Source records Start Marker
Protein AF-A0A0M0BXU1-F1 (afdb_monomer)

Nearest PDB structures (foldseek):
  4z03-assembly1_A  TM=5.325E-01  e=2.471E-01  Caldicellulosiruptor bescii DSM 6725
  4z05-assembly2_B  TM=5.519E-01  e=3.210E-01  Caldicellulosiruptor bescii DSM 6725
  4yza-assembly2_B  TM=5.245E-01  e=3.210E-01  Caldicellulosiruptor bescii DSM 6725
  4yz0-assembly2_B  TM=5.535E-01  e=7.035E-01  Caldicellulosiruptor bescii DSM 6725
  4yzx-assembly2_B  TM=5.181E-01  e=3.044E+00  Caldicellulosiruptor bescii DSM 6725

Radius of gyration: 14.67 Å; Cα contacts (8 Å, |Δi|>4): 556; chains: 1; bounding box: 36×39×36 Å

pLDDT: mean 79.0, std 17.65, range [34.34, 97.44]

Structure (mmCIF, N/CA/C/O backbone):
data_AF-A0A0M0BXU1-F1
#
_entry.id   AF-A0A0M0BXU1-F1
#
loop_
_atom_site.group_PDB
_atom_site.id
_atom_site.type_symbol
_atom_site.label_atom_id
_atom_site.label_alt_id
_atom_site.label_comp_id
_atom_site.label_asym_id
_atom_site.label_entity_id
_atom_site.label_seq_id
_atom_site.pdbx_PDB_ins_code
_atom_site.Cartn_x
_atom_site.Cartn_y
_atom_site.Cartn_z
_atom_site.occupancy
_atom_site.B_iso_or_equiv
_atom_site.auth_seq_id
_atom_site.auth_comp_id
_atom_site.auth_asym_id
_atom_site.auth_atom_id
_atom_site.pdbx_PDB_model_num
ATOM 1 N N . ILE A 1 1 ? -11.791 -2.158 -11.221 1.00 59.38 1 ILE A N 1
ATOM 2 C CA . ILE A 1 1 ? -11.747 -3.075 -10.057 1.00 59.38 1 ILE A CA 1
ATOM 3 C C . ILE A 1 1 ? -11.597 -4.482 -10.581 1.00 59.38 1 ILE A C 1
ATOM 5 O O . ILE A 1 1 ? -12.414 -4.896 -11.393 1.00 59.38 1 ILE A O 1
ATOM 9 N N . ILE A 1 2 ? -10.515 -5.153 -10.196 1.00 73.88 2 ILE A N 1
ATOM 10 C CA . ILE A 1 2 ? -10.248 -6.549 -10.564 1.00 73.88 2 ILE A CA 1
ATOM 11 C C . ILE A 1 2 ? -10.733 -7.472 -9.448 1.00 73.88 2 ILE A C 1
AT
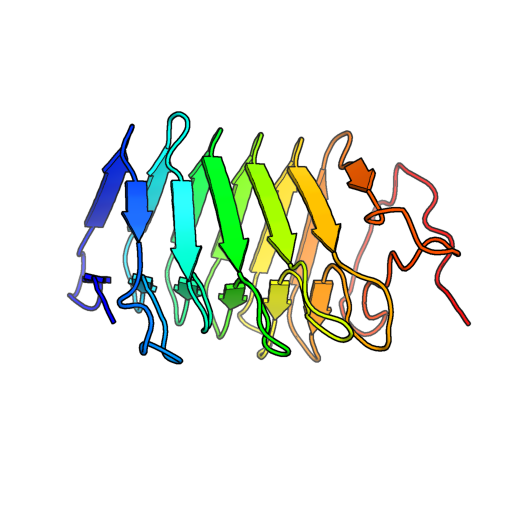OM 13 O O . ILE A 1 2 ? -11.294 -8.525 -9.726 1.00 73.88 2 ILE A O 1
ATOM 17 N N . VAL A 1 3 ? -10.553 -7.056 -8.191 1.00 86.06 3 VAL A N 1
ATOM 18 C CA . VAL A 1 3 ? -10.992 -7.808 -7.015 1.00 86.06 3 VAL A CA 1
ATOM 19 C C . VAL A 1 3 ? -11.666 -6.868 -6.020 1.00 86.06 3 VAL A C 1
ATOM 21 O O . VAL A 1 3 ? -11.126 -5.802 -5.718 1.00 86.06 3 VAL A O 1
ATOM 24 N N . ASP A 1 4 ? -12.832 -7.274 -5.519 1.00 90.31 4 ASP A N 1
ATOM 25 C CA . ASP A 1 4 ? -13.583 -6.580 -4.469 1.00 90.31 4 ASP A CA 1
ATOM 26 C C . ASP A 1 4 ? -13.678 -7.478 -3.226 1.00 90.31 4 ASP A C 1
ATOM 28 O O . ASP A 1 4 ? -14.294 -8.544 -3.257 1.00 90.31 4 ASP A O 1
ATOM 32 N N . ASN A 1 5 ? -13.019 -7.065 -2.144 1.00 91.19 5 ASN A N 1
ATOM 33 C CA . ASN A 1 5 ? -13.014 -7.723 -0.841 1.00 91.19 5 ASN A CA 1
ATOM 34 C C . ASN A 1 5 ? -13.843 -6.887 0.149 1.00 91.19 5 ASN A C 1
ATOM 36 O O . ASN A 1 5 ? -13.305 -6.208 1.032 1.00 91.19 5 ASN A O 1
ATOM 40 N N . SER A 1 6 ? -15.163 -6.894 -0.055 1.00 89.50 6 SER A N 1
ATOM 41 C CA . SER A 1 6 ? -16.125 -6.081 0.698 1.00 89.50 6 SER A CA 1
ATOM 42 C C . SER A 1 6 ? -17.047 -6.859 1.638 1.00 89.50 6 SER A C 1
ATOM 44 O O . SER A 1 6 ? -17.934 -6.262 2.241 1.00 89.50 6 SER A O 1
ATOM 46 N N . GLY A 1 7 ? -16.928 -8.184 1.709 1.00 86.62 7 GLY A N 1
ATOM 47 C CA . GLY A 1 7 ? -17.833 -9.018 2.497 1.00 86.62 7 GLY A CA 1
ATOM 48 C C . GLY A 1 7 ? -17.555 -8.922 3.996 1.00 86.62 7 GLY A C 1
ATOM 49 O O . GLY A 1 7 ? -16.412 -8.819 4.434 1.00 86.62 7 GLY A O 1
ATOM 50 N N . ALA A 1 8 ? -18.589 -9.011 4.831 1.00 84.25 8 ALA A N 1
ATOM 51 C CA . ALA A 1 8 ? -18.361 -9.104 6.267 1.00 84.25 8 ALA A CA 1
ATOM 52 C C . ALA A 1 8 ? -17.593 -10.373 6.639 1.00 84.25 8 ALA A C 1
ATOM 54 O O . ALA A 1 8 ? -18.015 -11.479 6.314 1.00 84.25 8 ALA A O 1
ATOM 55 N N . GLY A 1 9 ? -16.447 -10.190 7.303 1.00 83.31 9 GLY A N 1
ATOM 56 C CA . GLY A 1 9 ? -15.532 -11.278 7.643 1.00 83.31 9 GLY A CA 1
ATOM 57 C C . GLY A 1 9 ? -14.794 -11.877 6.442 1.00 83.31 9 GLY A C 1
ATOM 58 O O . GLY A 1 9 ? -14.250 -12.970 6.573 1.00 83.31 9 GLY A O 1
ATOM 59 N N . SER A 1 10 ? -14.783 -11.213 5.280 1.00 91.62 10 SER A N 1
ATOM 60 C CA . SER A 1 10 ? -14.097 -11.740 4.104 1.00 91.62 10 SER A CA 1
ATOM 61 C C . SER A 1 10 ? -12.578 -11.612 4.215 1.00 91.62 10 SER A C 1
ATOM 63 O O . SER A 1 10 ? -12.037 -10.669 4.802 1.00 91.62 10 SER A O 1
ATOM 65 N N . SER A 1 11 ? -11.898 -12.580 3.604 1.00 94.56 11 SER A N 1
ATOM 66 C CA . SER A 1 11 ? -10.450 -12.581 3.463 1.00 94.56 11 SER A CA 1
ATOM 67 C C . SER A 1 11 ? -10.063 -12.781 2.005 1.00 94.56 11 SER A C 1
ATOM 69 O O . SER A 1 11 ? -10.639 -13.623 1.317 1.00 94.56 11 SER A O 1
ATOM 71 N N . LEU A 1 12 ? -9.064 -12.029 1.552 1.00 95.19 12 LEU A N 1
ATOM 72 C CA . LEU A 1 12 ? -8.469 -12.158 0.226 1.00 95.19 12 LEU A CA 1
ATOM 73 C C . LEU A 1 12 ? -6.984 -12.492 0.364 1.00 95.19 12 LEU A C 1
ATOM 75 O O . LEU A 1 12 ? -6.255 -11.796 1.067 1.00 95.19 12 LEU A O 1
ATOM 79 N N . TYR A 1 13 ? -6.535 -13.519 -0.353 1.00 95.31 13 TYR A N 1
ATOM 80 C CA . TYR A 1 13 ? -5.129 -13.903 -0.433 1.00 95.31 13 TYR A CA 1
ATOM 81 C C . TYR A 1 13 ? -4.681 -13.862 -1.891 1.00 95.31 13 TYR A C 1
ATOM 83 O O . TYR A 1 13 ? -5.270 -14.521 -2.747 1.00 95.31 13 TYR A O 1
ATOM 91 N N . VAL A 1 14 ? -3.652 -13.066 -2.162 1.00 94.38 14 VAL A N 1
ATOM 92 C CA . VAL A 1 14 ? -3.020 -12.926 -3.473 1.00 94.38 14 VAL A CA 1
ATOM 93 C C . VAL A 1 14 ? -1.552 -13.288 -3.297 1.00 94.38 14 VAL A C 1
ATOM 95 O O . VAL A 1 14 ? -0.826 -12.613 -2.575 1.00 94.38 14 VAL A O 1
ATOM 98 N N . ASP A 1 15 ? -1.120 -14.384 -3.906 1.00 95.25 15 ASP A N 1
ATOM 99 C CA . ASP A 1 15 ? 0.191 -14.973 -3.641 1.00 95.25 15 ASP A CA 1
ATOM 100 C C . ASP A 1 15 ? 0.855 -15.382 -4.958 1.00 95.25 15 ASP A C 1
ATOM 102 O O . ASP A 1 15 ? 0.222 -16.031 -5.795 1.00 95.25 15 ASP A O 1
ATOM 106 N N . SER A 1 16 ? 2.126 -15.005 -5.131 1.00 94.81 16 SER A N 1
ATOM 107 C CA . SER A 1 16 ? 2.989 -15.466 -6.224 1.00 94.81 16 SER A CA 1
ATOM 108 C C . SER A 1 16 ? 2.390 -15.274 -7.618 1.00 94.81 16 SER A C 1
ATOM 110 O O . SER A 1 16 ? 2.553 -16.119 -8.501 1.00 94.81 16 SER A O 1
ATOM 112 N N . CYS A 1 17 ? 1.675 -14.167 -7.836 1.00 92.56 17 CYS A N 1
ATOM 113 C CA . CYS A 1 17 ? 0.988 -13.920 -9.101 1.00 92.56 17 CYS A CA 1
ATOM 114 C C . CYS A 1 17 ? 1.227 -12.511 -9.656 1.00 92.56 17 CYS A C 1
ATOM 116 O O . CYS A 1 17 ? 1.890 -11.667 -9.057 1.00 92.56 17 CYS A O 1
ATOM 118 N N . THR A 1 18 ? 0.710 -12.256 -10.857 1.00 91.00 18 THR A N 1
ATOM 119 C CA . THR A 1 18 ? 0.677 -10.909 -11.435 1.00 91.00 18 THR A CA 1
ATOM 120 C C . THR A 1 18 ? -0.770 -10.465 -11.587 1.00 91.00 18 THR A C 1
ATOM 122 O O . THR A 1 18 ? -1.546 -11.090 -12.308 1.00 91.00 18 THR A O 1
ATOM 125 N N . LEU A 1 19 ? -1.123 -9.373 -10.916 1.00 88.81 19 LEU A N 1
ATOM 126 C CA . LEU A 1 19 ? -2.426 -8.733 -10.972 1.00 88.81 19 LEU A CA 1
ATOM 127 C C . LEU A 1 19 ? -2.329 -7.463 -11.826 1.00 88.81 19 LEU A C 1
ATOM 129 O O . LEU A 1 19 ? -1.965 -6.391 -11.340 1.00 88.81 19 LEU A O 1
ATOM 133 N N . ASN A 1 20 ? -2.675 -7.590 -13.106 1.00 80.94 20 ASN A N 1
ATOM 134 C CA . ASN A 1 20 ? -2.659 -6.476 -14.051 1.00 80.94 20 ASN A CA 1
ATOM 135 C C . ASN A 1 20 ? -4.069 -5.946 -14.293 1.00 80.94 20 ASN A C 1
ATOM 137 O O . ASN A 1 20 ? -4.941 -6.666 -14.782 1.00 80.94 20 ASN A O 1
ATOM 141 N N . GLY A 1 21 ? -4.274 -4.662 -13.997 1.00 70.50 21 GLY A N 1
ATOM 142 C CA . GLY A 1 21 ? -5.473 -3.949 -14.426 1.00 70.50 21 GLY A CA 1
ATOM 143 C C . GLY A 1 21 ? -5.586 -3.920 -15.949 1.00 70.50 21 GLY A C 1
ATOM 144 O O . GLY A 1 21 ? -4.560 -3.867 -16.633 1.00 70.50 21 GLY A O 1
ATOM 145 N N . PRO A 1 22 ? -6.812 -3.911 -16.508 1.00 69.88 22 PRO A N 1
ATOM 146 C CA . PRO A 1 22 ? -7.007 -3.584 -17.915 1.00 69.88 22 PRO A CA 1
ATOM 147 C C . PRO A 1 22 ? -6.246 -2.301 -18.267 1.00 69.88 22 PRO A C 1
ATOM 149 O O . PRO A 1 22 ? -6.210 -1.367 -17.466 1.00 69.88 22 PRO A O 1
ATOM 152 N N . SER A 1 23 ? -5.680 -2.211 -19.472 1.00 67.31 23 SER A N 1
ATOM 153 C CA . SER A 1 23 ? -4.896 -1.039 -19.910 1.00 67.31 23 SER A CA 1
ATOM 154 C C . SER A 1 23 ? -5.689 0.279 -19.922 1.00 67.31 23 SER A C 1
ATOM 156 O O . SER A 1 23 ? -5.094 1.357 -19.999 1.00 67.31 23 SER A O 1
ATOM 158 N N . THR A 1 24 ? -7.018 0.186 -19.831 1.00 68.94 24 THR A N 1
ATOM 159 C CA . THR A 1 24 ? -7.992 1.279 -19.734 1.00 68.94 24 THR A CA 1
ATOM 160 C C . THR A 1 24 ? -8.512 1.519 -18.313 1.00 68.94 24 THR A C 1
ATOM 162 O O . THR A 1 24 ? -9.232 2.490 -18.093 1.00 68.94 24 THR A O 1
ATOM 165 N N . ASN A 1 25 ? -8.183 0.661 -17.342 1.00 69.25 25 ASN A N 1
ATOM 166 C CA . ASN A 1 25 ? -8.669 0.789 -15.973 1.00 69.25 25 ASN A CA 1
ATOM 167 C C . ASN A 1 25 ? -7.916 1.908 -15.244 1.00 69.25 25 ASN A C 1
Source records End Marker
Source records Start Marker
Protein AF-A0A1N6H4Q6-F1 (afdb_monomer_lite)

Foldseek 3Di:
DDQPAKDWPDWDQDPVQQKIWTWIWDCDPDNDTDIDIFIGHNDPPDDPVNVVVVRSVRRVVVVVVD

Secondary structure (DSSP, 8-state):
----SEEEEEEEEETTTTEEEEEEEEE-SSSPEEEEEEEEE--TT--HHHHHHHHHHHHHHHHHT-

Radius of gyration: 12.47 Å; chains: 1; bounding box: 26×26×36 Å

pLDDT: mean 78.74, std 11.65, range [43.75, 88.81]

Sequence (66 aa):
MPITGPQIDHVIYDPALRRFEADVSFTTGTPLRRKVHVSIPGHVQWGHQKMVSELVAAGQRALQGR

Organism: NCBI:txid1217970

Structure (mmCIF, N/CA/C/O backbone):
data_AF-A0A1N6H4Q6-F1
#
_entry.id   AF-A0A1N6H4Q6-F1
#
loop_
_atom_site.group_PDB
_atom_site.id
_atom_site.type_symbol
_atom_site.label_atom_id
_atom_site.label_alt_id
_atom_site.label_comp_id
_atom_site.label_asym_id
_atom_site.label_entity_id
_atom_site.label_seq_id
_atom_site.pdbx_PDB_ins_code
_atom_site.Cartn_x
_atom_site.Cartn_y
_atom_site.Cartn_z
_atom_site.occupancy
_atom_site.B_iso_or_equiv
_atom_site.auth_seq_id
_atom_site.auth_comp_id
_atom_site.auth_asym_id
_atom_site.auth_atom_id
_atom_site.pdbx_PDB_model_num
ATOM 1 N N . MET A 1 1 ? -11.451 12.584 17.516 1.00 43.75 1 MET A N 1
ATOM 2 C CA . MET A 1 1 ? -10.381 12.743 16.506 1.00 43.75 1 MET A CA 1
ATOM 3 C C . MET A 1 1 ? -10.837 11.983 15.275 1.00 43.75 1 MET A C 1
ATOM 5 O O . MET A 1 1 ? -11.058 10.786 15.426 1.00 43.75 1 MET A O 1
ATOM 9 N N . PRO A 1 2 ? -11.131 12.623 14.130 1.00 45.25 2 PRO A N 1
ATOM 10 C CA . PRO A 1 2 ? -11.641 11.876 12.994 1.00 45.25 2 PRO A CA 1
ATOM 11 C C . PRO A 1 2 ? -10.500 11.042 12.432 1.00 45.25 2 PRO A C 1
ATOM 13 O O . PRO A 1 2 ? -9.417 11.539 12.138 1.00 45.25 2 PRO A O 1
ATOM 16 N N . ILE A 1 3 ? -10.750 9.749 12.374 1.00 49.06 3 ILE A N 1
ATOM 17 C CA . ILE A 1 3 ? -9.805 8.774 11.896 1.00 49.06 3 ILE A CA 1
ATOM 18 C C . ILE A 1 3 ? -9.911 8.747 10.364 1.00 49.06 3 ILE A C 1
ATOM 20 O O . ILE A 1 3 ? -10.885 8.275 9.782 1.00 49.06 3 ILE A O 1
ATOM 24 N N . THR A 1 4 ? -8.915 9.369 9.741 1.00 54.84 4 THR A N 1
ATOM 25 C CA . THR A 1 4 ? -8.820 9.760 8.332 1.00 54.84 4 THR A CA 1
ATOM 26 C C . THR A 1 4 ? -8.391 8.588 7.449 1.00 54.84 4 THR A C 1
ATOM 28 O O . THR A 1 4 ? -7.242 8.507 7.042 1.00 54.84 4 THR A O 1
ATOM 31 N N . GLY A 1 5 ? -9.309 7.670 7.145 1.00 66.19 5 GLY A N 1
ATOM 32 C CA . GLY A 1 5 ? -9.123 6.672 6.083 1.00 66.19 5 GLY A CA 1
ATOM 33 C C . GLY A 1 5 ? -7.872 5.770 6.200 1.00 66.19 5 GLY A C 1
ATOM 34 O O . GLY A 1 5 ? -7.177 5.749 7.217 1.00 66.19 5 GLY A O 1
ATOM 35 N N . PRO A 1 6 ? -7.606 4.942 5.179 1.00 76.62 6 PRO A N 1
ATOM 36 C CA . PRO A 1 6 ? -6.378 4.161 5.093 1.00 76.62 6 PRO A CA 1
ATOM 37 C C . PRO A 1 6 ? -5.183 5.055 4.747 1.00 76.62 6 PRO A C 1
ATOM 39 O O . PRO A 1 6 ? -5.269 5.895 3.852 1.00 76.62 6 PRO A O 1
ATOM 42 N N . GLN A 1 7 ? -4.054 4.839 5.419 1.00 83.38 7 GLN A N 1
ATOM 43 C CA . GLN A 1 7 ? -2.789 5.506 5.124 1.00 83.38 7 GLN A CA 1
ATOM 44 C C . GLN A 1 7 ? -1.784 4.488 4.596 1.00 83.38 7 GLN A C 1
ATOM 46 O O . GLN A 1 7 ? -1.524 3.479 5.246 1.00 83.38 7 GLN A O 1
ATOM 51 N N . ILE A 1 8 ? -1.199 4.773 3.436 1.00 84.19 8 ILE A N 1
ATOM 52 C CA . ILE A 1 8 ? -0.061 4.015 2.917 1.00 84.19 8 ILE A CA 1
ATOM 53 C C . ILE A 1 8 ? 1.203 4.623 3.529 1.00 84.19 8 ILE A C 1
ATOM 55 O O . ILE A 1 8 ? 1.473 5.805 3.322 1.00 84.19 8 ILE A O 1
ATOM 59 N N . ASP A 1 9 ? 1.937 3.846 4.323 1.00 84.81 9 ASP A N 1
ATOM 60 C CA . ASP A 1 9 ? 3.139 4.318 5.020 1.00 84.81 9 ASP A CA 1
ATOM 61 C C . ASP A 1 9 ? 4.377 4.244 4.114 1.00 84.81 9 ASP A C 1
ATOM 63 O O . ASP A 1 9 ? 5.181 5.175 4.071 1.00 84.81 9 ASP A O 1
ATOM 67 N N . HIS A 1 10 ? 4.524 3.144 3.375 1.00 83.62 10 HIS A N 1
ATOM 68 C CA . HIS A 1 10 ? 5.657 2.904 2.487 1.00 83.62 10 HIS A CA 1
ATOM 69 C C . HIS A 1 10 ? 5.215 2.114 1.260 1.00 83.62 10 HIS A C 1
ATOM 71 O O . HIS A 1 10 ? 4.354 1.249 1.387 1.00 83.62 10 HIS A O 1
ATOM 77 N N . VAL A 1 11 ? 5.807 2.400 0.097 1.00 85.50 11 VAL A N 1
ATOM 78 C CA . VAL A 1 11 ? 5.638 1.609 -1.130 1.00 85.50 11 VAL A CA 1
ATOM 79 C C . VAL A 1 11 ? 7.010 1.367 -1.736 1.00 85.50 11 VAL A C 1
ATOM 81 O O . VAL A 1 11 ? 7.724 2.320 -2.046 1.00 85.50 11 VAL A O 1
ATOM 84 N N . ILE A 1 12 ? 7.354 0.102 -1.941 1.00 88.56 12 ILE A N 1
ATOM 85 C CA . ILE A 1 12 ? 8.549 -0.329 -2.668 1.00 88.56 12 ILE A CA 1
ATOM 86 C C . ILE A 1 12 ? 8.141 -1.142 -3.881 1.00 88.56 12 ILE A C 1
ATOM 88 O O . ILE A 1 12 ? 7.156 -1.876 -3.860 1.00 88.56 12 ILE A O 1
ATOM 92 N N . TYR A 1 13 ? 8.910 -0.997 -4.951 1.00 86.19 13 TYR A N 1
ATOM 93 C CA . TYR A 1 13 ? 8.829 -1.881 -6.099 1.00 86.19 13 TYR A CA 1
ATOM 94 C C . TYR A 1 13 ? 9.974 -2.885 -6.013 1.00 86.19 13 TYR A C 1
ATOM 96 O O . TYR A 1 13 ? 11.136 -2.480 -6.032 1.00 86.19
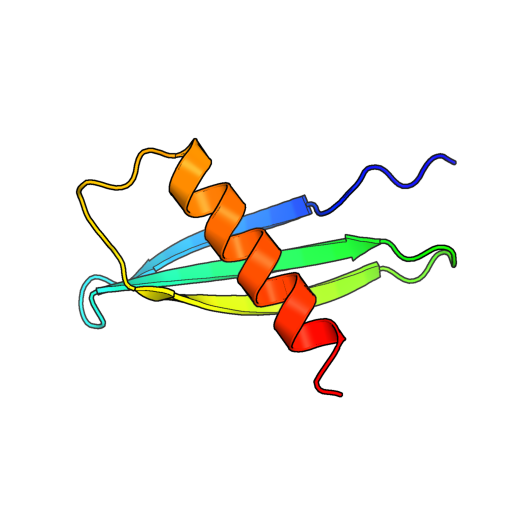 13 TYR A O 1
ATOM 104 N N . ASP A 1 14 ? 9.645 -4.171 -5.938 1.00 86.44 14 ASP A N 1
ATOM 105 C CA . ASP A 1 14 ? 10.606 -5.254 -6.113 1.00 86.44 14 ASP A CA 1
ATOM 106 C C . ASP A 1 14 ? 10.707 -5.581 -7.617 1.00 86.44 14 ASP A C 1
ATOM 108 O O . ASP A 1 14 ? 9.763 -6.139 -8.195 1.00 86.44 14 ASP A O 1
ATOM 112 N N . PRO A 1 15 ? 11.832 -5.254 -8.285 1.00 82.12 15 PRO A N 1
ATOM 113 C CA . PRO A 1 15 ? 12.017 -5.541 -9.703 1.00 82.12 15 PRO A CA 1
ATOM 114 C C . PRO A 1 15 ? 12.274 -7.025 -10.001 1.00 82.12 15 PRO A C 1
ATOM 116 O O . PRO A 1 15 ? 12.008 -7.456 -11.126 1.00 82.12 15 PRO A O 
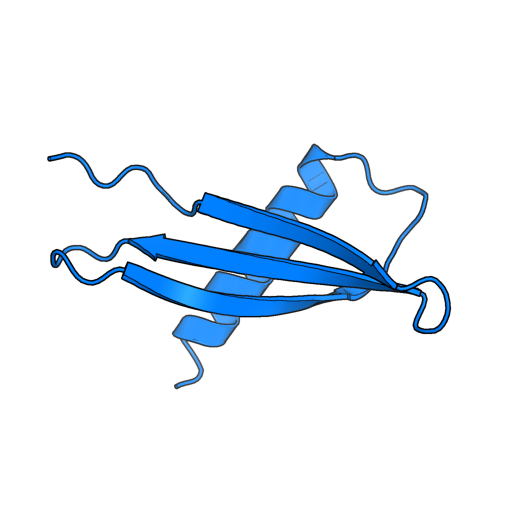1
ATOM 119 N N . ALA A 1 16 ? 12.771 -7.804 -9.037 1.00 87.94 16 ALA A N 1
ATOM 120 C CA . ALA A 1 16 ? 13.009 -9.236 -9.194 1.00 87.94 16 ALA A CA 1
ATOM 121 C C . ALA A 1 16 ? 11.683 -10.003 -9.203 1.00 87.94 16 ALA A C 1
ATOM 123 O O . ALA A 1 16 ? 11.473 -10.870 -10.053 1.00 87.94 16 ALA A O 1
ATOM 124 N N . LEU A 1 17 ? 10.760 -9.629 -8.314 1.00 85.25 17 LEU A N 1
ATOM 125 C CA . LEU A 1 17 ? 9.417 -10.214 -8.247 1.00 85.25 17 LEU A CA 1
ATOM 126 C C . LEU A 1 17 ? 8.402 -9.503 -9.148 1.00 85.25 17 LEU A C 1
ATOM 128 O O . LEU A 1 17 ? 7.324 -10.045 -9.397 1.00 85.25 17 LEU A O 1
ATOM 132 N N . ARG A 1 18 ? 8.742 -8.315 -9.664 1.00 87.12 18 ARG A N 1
Source records End Marker
» **Work instruction**: Starting at the line with "ATOM 116 O O . PRO" in the entries above, write out every line exactly until the line with "ATOM 128 O O" has been written. Include no pictures and nothing more.

» **The answer**:
ATOM 116 O O . PRO A 1 15 ? 12.008 -7.456 -11.126 1.00 82.12 15 PRO A O 
1
ATOM 119 N N . ALA A 1 16 ? 12.771 -7.804 -9.037 1.00 87.94 16 ALA A N 1
ATOM 120 C CA . ALA A 1 16 ? 13.009 -9.236 -9.194 1.00 87.94 16 ALA A CA 1
ATOM 121 C C . ALA A 1 16 ? 11.683 -10.003 -9.203 1.00 87.94 16 ALA A C 1
ATOM 123 O O . ALA A 1 16 ? 11.473 -10.870 -10.053 1.00 87.94 16 ALA A O 1
ATOM 124 N N . LEU A 1 17 ? 10.760 -9.629 -8.314 1.00 85.25 17 LEU A N 1
ATOM 125 C CA . LEU A 1 17 ? 9.417 -10.214 -8.247 1.00 85.25 17 LEU A CA 1
ATOM 126 C C . LEU A 1 17 ? 8.402 -9.503 -9.148 1.00 85.25 17 LEU A C 1
ATOM 128 O O . LEU A 1 17 ? 7.324 -10.045 -9.397 1.00 85.25 17 LEU A O 1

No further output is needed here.